= John E. Otterson =

John Edward Otterson (March 29, 1881 – August 10, 1964) was an American engineer and business executive at Winchester Repeating Arms Company in the 1920s, Western Electric Company in the 1920-30s, and at Paramount Productions, Inc. in 1935-36. He is also known as 3rd president of the Taylor Society in the year 1918-19.

== Biography ==
=== Youth, education and early career ===
Otterson was born in 1881 in Allegheny, Pennsylvania, son of John Price Otterson and Louise (LeGrand) Otterson. After high school, in 1900, he joined the U.S. Navy. In serves he graduated from the United States Naval Academy in 1904 and obtained his MSc from the Massachusetts Institute of Technology in 1909. He resigned from the U.S. Navy in 1915 as naval constructor, with the rank of lieutenant.

In 1915 Otterson joined the Winchester Repeating Arms Company, where he worked his way up from general manufacturing superintendent to vice-president, president and director in 1922. In World War I he also served at the United States Council of National Defense as a member of the Munitions Standards Board. From 1922 to 1924 He was also president and director of the Simmons Hardware Company, and he established a merger between the two companies.

In 1918-19 Otterson also served as president of the Taylor Society as successor of Harlow S. Person, and was succeeded by Henry S. Dennison.

=== Further career ===
In 1924 Otterson moved from firearms into telecommunications, and started as assistant general superintendent of International Western Electric Company, the overseas operations of Western Electric Co Inc. Next, he moved up at Western Electric Company from general commercial engineer to general commercial manager in 1926. In 1927 he became general manager, vice-president and director of Electrical Research Products, Inc., where he was president from 1928 until June 1935. In these period he directed the international activities of Western Electric Company in Middle and South America, and parts of Europe and the Middle East.

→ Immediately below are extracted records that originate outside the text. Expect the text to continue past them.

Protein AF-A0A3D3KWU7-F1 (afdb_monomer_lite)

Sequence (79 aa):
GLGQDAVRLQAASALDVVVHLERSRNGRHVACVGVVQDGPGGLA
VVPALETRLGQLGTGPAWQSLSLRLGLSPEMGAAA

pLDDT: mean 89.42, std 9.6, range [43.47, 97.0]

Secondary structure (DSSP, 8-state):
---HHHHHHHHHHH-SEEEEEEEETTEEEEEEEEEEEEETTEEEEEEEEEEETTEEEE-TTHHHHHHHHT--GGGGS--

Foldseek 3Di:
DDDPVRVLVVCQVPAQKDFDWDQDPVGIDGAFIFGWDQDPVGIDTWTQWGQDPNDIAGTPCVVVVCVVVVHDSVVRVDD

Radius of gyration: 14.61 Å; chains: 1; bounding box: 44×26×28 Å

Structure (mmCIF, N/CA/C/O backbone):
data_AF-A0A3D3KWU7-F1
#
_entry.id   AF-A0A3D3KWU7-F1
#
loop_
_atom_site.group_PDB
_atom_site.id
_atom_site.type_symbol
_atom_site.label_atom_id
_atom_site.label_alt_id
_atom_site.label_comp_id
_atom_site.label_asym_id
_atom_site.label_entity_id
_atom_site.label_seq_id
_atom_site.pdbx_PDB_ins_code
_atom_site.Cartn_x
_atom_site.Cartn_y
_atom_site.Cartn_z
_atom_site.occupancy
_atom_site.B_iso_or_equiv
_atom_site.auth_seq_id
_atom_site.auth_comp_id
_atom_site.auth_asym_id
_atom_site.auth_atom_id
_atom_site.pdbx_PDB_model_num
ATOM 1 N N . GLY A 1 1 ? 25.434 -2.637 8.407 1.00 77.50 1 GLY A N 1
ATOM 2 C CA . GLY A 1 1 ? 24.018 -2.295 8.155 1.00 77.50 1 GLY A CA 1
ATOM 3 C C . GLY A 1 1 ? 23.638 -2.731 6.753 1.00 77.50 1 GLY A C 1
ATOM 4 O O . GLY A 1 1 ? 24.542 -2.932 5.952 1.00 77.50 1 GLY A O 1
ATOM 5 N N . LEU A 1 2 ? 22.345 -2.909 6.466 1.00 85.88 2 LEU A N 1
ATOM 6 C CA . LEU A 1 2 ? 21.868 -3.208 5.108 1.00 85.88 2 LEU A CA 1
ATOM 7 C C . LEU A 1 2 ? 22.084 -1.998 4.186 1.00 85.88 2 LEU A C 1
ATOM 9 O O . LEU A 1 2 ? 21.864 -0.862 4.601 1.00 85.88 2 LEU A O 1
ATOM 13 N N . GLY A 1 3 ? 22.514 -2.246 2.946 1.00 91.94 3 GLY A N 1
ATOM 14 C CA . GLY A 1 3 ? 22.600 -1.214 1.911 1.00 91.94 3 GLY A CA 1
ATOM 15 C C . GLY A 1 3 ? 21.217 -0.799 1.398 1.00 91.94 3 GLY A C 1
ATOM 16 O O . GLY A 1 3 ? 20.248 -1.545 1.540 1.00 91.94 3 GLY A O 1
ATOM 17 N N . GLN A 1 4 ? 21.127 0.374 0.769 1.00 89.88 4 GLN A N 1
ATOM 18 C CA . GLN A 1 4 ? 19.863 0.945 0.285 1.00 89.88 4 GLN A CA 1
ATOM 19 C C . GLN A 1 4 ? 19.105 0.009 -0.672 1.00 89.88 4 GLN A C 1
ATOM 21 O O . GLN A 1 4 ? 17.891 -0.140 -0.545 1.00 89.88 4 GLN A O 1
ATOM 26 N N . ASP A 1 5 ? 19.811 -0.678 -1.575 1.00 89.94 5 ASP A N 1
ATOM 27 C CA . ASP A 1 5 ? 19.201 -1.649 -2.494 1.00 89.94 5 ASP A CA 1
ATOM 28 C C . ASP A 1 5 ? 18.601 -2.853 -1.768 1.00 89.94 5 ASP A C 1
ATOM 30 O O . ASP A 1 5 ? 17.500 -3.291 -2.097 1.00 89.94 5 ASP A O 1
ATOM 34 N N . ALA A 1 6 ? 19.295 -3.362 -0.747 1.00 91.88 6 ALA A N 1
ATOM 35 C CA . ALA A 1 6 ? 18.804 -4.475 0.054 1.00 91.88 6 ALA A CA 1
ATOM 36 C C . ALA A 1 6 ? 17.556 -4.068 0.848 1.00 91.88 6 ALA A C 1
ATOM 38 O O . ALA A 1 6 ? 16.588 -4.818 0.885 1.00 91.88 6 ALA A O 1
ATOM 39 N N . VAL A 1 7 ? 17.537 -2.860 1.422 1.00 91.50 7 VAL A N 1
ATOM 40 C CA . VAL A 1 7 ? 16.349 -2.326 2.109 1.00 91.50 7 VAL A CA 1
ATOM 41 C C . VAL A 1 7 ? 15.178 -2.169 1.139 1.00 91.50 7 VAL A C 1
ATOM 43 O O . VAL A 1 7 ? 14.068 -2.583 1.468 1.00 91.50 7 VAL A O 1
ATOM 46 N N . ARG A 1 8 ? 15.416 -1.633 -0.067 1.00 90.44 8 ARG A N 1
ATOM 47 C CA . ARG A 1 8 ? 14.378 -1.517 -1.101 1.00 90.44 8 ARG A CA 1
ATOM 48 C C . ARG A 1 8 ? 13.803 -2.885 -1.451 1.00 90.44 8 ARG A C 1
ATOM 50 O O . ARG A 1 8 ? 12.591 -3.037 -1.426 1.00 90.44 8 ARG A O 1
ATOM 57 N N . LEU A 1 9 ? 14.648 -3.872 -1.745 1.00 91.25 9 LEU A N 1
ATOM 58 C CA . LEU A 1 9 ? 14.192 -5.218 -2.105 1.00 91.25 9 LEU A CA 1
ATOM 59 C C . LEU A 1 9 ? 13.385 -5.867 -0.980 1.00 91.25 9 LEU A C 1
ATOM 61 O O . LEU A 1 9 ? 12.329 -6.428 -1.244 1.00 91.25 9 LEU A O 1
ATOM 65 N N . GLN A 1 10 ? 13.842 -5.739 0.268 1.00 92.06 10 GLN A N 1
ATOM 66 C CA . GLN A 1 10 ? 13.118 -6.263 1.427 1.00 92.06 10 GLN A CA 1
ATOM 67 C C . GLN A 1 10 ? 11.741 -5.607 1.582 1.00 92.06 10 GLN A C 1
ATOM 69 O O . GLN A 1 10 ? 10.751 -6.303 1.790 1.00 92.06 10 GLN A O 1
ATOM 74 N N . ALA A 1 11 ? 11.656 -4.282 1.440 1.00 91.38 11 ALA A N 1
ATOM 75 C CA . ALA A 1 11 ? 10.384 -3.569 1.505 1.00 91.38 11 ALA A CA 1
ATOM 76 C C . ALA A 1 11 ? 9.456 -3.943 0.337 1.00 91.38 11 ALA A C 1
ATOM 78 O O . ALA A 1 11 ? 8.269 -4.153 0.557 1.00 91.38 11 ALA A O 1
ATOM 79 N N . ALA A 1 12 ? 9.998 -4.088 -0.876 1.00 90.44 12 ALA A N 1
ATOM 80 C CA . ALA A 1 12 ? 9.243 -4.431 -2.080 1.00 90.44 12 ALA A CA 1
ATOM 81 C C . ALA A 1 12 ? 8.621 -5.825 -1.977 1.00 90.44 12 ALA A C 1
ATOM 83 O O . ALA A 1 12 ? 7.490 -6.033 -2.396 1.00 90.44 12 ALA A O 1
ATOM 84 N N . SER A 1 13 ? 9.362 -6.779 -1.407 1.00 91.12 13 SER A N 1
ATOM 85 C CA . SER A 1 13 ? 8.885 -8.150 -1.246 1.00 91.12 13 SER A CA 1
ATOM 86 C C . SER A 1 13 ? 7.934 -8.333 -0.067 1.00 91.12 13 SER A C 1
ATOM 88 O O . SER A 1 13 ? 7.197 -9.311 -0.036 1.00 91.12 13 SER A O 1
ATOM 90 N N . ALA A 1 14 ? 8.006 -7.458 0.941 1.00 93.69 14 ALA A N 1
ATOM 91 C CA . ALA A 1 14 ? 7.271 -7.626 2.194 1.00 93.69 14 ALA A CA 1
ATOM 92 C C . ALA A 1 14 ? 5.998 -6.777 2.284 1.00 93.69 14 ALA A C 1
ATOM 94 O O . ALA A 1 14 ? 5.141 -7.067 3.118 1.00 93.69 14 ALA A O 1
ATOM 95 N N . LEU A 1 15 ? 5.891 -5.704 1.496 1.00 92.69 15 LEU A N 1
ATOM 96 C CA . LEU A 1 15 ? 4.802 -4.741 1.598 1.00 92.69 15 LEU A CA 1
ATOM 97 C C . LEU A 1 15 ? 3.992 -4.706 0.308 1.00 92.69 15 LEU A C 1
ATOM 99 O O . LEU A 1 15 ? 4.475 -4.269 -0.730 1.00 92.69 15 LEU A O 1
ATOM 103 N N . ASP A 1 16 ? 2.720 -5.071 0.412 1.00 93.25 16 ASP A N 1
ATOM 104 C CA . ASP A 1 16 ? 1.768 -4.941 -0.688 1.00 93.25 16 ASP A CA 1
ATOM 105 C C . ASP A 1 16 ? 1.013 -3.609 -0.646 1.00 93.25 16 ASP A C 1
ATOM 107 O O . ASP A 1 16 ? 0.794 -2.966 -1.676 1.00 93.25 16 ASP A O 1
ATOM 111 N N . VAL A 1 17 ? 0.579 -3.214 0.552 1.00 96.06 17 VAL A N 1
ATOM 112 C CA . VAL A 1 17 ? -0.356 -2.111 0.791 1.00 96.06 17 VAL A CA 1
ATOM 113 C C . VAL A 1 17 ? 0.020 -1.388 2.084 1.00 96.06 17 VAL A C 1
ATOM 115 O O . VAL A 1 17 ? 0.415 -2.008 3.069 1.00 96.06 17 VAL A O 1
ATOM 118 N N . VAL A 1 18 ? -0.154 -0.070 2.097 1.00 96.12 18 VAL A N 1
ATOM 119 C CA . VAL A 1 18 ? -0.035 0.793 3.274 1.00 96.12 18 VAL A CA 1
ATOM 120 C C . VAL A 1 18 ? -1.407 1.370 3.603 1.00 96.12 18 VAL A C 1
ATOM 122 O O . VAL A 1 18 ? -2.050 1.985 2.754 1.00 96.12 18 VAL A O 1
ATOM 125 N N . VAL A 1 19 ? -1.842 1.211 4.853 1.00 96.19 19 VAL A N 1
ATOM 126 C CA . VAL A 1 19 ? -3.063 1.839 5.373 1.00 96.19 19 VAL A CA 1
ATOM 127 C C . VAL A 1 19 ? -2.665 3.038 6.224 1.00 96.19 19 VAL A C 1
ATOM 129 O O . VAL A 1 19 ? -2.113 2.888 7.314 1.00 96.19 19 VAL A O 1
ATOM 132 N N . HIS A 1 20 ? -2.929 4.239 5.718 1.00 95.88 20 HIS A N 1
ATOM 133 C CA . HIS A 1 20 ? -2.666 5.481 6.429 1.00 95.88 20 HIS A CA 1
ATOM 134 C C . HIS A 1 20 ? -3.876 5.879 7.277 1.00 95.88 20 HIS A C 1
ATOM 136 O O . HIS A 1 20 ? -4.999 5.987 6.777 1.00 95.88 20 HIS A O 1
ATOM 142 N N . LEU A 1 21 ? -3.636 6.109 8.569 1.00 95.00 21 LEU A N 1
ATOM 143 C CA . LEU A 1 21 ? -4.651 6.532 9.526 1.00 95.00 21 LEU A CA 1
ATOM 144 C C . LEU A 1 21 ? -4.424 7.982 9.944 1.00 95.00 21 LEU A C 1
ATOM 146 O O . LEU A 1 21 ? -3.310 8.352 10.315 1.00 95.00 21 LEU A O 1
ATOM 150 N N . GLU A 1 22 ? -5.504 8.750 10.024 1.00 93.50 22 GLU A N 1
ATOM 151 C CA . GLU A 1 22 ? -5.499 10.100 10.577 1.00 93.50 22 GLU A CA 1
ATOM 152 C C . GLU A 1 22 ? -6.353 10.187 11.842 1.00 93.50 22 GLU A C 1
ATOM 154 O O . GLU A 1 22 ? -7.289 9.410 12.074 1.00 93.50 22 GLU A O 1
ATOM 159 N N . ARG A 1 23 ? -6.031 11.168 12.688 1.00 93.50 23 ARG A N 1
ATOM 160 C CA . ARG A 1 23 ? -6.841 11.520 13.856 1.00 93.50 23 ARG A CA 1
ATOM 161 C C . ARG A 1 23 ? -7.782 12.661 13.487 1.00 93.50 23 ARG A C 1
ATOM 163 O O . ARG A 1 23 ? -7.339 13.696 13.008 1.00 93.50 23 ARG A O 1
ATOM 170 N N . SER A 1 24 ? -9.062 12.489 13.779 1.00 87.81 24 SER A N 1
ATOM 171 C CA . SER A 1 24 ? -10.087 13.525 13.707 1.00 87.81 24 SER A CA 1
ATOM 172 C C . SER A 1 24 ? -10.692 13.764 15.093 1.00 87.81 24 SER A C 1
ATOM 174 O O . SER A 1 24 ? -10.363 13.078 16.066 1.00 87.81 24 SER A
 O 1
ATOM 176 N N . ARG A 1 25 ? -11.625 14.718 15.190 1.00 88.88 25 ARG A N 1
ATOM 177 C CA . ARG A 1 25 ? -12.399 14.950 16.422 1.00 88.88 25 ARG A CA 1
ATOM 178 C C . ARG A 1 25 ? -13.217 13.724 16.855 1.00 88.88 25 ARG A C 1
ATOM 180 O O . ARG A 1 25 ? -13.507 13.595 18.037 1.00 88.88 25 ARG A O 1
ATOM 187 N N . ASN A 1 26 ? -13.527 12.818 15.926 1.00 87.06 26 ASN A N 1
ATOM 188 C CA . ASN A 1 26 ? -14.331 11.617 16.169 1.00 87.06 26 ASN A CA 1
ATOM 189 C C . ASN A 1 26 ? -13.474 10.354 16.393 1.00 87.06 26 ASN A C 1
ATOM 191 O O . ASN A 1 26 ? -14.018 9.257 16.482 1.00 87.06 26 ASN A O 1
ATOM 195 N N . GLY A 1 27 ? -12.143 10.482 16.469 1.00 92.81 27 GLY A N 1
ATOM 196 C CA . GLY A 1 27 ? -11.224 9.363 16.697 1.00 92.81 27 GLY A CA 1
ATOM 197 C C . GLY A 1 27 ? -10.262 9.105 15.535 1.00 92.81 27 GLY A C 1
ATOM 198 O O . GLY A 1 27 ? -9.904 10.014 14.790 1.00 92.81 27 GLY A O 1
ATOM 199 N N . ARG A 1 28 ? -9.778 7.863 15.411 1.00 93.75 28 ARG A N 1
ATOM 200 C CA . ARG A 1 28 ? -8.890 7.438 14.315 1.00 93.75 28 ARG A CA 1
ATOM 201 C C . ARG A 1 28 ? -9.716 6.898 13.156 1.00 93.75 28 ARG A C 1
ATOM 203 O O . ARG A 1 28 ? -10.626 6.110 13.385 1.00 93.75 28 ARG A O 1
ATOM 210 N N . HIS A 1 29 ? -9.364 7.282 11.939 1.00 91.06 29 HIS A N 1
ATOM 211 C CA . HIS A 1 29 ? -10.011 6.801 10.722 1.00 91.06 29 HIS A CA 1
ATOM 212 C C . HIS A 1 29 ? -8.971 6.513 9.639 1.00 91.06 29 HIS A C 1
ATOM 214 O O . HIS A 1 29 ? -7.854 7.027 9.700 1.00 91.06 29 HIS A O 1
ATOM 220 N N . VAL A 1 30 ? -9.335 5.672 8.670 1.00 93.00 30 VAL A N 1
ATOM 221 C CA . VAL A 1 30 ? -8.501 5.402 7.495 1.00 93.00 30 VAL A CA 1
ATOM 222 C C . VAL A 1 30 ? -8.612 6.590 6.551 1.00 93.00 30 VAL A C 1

In June 1935 Otterson became president and director of Paramount Productions, Inc. and Paramount Pictures Dist. Co., Inc., where he resigned one year later, June, 1936. The New York Times (1964) summarized, that Otterson "replaced Adolph Zukor, who became chairman of the board. In 1936, Mr. Otterson was forced out of the Paramount company under a stipulation that he was to get $200,000 for his Paramount contract."

From the motion picture industry Otterson moved into the shipbuilding enterprise. He first joined the American Arbitration Association in New York, New haven. In July 1941 he was appointed director of the U.S. Office of Ship Repair, coordinating ship repair and conversion for the Navy and the United States Maritime Commission. From middle 1942 to early 1943 he was president of the New Jersey Shipbuilding Corporation, built landing craft and tankers, and chaired of the American Maritime Council. After World War II he served as president of the East Coast Shipyards, Inc., and was on the board of the Anigraphic Process, Inc., and the Naumo Corporation.

=== Family life ===
Otterson married Roxanna Johnson in 1904, and they had one son John E. Otterson Jr., in 1964 a resident of Chicago.

Otterson had survived his wife by 11 years, and had lived in Ridgefield, Connecticut. He died in 1964 at the Norwalk Hospital in Norwalk, Connecticut at the age of 83.